Task description: Set out exactly every line of the entries below, starting at the line that holds "ATOM 122 O O" and stopping after the line that holds "ATOM 148 N N".

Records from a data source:
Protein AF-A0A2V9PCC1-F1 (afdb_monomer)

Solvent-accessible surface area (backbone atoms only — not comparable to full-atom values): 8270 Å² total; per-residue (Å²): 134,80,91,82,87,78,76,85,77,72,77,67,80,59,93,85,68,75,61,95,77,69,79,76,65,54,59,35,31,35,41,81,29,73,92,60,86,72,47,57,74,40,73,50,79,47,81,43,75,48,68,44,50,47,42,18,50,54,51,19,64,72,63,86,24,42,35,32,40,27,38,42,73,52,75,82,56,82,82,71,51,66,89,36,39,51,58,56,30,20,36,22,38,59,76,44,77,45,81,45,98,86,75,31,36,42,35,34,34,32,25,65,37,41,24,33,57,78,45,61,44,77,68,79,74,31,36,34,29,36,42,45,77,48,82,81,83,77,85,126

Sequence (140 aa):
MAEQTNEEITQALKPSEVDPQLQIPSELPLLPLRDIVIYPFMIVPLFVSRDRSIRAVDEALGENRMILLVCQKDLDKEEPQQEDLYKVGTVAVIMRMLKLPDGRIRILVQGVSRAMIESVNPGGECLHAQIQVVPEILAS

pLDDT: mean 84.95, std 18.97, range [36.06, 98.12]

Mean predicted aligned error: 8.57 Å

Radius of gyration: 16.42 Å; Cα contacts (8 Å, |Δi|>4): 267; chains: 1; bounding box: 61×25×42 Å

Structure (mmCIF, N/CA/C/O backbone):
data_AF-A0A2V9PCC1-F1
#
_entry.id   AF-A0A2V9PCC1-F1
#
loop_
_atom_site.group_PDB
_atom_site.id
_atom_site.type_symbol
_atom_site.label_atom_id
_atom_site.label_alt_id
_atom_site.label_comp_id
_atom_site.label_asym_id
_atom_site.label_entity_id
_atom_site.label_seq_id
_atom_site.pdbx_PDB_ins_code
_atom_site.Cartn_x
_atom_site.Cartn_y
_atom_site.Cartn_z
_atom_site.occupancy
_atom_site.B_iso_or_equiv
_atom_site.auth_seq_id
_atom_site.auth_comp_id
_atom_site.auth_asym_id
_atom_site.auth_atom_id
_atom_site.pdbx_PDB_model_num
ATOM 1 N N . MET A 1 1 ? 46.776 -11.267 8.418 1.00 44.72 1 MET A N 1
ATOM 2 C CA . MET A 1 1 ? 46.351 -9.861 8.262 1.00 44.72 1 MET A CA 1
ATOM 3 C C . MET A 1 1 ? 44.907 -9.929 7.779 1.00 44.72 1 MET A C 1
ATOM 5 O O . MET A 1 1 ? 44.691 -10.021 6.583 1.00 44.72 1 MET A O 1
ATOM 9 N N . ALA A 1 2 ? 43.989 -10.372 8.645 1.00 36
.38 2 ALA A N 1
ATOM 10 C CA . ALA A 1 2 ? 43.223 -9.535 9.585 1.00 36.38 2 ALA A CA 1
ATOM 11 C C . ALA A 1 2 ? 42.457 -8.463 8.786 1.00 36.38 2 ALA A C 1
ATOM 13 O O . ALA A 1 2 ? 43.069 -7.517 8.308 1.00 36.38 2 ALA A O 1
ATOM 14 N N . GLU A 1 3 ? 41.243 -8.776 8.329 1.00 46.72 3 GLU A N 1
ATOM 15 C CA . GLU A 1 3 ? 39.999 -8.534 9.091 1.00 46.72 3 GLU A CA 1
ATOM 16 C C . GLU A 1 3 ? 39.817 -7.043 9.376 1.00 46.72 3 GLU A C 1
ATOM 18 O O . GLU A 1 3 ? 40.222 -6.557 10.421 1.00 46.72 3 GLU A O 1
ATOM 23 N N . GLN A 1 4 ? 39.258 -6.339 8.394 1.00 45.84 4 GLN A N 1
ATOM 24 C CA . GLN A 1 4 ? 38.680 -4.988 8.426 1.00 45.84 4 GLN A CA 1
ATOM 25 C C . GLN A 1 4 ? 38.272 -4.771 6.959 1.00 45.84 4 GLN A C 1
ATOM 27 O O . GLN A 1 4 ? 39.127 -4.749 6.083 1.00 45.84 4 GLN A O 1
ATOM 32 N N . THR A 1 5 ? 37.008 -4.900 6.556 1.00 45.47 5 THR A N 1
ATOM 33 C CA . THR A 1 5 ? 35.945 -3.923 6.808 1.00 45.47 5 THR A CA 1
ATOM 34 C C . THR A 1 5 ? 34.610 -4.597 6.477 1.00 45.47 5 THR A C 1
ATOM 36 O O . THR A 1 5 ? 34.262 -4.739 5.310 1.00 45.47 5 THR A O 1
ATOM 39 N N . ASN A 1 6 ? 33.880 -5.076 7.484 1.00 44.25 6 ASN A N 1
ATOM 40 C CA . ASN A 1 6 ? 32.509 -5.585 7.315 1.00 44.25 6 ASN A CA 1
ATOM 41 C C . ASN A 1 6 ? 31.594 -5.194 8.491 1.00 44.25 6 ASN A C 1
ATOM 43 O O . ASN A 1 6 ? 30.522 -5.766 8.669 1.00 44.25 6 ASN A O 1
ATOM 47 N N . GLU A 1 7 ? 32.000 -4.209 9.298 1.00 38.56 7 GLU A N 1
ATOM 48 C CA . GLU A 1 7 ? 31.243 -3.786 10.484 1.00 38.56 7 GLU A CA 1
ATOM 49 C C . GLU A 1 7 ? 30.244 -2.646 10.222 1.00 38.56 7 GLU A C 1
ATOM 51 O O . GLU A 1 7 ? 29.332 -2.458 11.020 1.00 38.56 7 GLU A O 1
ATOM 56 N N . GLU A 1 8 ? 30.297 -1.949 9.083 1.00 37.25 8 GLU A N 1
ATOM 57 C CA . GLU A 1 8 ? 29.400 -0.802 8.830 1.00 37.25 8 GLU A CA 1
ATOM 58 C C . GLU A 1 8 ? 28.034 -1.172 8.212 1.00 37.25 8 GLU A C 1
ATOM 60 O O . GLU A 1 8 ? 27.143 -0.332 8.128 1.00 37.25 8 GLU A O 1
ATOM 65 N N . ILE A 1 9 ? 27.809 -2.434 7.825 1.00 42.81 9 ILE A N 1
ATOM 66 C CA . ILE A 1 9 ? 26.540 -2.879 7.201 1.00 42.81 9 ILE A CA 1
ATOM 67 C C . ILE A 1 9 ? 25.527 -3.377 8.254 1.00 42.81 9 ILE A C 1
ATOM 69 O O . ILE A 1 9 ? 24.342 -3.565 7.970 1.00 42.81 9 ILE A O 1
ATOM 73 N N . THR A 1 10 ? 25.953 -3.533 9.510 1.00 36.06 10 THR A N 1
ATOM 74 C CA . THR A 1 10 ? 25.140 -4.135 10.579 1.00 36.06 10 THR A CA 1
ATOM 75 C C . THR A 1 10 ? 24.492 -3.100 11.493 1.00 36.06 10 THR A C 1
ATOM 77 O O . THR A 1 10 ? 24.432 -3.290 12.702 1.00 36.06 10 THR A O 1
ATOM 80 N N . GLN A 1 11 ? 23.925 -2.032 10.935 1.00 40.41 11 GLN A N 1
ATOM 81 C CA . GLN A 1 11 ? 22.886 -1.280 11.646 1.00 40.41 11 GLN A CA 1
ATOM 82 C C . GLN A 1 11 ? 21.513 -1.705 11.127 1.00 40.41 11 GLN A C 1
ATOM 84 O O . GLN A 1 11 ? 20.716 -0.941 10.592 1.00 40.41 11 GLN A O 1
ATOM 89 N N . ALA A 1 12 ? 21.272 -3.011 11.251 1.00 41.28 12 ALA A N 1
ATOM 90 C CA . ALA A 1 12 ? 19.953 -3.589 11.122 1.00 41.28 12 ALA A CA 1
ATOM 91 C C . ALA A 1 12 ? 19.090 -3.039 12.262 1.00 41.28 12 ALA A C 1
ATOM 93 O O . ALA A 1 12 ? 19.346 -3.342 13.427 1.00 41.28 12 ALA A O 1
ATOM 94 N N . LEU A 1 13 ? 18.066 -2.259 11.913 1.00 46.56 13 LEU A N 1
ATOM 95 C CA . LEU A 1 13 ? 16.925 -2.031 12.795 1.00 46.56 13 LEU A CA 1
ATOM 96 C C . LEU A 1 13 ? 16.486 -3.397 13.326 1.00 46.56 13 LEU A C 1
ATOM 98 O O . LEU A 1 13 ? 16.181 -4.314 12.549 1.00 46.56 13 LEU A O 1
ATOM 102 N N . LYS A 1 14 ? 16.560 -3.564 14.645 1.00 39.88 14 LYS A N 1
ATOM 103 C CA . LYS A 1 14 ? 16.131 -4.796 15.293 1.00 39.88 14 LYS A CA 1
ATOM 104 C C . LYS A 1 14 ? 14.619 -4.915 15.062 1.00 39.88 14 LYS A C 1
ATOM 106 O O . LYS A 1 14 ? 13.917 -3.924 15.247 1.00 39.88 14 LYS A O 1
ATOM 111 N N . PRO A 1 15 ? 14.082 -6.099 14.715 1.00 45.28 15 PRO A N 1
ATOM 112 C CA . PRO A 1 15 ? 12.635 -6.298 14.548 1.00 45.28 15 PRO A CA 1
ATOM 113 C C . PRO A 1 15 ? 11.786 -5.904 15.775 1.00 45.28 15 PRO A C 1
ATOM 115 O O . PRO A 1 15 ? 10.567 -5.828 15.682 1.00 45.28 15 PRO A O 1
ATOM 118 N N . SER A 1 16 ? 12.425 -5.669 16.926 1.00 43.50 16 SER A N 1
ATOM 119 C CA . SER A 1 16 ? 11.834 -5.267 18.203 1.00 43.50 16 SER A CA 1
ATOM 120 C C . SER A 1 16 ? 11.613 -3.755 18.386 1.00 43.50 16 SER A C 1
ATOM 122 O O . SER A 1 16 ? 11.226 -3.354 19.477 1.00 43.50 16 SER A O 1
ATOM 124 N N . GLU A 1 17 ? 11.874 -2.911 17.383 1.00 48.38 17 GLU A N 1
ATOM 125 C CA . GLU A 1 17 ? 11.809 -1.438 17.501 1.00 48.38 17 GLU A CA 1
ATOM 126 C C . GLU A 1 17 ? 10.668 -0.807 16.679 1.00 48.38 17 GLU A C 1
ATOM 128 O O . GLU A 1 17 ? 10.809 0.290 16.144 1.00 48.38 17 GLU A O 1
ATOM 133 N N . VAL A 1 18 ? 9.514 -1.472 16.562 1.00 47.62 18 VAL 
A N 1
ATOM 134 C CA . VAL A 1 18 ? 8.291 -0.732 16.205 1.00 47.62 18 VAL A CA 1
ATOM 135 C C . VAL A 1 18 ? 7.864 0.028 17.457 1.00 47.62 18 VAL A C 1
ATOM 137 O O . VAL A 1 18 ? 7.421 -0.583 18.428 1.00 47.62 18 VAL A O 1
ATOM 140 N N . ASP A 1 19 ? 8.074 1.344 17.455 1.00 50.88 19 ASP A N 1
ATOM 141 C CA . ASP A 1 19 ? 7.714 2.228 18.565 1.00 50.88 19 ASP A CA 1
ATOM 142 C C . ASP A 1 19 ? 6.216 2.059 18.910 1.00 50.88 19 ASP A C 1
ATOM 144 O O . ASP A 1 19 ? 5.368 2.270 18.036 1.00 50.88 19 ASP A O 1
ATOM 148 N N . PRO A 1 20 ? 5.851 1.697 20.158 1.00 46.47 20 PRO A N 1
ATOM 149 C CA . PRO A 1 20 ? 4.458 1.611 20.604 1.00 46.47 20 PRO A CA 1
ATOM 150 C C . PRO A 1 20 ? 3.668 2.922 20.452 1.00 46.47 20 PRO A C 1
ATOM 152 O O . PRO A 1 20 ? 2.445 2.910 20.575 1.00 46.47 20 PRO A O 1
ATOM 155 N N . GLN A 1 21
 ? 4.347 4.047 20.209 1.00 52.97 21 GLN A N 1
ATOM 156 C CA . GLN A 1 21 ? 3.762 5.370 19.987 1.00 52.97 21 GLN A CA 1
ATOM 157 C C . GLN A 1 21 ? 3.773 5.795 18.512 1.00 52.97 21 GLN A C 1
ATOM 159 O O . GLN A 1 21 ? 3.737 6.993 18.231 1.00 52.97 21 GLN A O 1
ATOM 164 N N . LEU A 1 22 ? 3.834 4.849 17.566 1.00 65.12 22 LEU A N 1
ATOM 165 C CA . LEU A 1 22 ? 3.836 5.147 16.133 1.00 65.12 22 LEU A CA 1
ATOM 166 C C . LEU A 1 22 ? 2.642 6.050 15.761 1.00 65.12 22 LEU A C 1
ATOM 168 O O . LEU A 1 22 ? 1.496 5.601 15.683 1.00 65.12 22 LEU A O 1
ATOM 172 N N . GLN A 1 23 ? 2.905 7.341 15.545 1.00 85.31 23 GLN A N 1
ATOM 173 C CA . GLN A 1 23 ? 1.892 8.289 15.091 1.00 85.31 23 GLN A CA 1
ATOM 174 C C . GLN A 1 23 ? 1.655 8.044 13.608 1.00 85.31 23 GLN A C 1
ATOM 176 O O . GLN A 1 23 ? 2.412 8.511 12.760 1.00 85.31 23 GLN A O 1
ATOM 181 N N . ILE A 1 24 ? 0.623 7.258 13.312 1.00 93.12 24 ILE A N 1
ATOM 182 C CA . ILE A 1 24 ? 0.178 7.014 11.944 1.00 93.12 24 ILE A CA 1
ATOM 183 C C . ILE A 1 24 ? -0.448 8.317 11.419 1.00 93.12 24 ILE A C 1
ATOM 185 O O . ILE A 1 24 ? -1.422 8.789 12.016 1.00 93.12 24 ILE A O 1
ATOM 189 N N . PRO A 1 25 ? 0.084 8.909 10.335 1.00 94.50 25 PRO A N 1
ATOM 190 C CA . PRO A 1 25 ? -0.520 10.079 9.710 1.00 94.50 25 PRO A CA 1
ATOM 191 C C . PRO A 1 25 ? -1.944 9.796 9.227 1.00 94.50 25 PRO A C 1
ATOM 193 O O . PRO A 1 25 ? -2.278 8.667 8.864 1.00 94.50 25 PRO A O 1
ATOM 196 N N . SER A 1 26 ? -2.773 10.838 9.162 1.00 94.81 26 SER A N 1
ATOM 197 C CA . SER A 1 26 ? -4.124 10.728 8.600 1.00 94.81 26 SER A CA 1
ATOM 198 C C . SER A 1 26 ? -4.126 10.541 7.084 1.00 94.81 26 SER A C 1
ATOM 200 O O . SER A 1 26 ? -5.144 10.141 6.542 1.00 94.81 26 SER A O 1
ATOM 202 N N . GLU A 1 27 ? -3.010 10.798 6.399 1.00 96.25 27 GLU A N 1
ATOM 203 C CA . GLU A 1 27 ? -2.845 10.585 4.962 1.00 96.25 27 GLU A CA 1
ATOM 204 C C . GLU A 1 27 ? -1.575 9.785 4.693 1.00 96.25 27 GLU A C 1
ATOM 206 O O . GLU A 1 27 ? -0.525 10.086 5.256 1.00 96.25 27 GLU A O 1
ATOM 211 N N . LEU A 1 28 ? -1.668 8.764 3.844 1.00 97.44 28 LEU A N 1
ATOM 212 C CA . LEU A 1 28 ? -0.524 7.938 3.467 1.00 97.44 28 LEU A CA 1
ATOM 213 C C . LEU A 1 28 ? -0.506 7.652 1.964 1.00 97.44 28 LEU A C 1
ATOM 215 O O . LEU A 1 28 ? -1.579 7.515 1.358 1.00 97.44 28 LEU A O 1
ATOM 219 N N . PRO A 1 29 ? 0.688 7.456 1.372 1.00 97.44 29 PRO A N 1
...
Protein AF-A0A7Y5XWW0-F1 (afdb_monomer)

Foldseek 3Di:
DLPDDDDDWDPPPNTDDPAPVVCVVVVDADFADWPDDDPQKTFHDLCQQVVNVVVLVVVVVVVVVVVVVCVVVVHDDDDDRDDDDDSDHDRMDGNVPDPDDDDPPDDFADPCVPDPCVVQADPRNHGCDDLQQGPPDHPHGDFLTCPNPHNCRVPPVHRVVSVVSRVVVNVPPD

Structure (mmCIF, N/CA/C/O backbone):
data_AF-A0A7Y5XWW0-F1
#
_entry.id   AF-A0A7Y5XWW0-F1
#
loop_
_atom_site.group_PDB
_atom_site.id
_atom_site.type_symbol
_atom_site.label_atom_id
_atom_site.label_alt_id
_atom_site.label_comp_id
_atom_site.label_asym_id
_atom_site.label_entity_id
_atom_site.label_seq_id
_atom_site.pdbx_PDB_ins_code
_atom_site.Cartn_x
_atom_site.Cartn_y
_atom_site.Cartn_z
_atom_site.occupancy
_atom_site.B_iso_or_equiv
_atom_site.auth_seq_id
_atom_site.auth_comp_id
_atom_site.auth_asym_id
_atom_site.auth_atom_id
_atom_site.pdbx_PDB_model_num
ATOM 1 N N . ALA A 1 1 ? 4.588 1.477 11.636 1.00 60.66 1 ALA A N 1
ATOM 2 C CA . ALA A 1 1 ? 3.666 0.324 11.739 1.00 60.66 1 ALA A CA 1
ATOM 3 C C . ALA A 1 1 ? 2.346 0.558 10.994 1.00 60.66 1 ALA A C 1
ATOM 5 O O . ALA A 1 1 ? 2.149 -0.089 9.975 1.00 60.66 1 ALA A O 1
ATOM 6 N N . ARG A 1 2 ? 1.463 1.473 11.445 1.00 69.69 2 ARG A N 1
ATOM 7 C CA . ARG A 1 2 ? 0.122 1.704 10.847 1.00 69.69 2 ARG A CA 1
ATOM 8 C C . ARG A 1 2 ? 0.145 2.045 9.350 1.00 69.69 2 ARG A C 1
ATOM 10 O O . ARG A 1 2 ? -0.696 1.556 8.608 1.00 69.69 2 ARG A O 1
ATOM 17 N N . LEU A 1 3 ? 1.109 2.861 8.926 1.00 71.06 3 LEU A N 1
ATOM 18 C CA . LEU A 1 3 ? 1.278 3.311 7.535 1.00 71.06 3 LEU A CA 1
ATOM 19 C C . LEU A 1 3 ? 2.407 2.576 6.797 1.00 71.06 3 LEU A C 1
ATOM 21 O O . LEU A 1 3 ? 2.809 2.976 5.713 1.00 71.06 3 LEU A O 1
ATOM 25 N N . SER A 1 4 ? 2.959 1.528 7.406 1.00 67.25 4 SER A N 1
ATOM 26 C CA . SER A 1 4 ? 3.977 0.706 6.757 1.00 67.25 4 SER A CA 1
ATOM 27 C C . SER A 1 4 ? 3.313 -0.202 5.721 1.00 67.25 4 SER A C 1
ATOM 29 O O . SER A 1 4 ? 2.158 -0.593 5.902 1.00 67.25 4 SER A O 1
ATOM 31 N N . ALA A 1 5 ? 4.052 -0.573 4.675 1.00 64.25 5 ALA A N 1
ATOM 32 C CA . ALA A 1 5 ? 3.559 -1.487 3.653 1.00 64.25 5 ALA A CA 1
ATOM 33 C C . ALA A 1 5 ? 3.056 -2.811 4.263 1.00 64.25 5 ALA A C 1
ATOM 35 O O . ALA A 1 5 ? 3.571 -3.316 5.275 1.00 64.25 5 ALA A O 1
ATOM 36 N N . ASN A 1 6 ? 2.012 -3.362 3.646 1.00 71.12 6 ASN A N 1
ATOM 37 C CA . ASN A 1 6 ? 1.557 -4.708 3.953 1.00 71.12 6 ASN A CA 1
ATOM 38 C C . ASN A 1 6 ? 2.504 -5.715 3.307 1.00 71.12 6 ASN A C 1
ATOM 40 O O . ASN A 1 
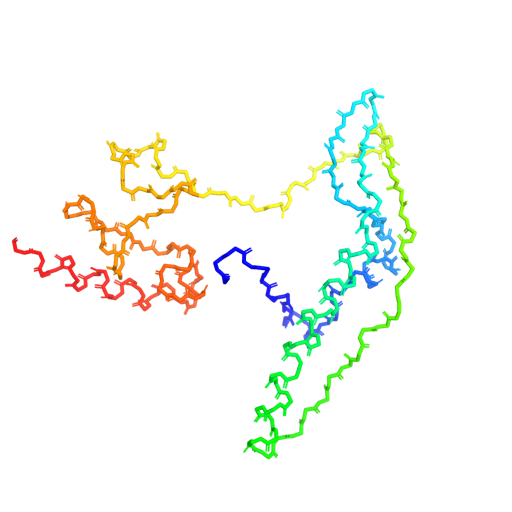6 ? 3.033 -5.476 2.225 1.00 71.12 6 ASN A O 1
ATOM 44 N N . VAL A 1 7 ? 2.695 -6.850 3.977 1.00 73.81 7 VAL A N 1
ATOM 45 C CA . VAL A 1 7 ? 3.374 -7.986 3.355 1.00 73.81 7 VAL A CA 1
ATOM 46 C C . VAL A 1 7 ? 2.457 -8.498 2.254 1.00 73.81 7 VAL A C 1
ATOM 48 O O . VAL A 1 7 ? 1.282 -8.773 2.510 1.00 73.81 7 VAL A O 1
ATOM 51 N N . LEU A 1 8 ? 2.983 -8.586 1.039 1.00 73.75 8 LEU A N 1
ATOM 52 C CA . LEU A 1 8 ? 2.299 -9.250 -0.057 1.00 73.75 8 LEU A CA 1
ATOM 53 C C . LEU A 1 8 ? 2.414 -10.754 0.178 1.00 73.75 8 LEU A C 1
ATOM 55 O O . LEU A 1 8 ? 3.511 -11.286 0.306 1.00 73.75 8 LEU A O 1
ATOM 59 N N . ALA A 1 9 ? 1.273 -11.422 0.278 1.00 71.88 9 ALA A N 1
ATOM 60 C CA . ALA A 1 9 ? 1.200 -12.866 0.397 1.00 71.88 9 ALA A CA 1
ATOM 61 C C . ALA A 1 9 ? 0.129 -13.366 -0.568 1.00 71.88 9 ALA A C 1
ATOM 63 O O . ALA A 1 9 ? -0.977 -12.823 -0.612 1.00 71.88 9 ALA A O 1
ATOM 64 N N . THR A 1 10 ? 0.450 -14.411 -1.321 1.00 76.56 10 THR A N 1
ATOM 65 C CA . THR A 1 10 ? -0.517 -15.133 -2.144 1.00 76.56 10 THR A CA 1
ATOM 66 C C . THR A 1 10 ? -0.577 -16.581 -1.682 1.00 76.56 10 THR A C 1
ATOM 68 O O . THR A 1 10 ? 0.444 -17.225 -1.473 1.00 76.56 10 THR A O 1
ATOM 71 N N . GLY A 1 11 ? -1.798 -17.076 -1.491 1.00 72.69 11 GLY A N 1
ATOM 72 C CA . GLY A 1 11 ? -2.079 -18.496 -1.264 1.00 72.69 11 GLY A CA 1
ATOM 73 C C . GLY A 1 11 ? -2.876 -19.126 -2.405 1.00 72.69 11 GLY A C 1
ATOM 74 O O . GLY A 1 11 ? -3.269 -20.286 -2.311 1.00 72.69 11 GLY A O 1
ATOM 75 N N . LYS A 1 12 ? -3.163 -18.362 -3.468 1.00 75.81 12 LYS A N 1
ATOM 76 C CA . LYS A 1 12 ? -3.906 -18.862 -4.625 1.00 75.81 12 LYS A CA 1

Your solution:
ATOM 122 O O . SER A 1 16 ? 11.226 -3.354 19.477 1.00 43.50 16 SER A O 1
ATOM 124 N N . GLU A 1 17 ? 11.874 -2.911 17.383 1.00 48.38 17 GLU A N 1
ATOM 125 C CA . GLU A 1 17 ? 11.809 -1.438 17.501 1.00 48.38 17 GLU A CA 1
ATOM 126 C C . GLU A 1 17 ? 10.668 -0.807 16.679 1.00 48.38 17 GLU A C 1
ATOM 128 O O . GLU A 1 17 ? 10.809 0.290 16.144 1.00 48.38 17 GLU A O 1
ATOM 133 N N . VAL A 1 18 ? 9.514 -1.472 16.562 1.00 47.62 18 VAL 
A N 1
ATOM 134 C CA . VAL A 1 18 ? 8.291 -0.732 16.205 1.00 47.62 18 VAL A CA 1
ATOM 135 C C . VAL A 1 18 ? 7.864 0.028 17.457 1.00 47.62 18 VAL A C 1
ATOM 137 O O . VAL A 1 18 ? 7.421 -0.583 18.428 1.00 47.62 18 VAL A O 1
ATOM 140 N N . ASP A 1 19 ? 8.074 1.344 17.455 1.00 50.88 19 ASP A N 1
ATOM 141 C CA . ASP A 1 19 ? 7.714 2.228 18.565 1.00 50.88 19 ASP A CA 1
ATOM 142 C C . ASP A 1 19 ? 6.216 2.059 18.910 1.00 50.88 19 ASP A C 1
ATOM 144 O O . ASP A 1 19 ? 5.368 2.270 18.036 1.00 50.88 19 ASP A O 1
ATOM 148 N N . PRO A 1 20 ? 5.851 1.697 20.158 1.00 46.47 20 PRO A N 1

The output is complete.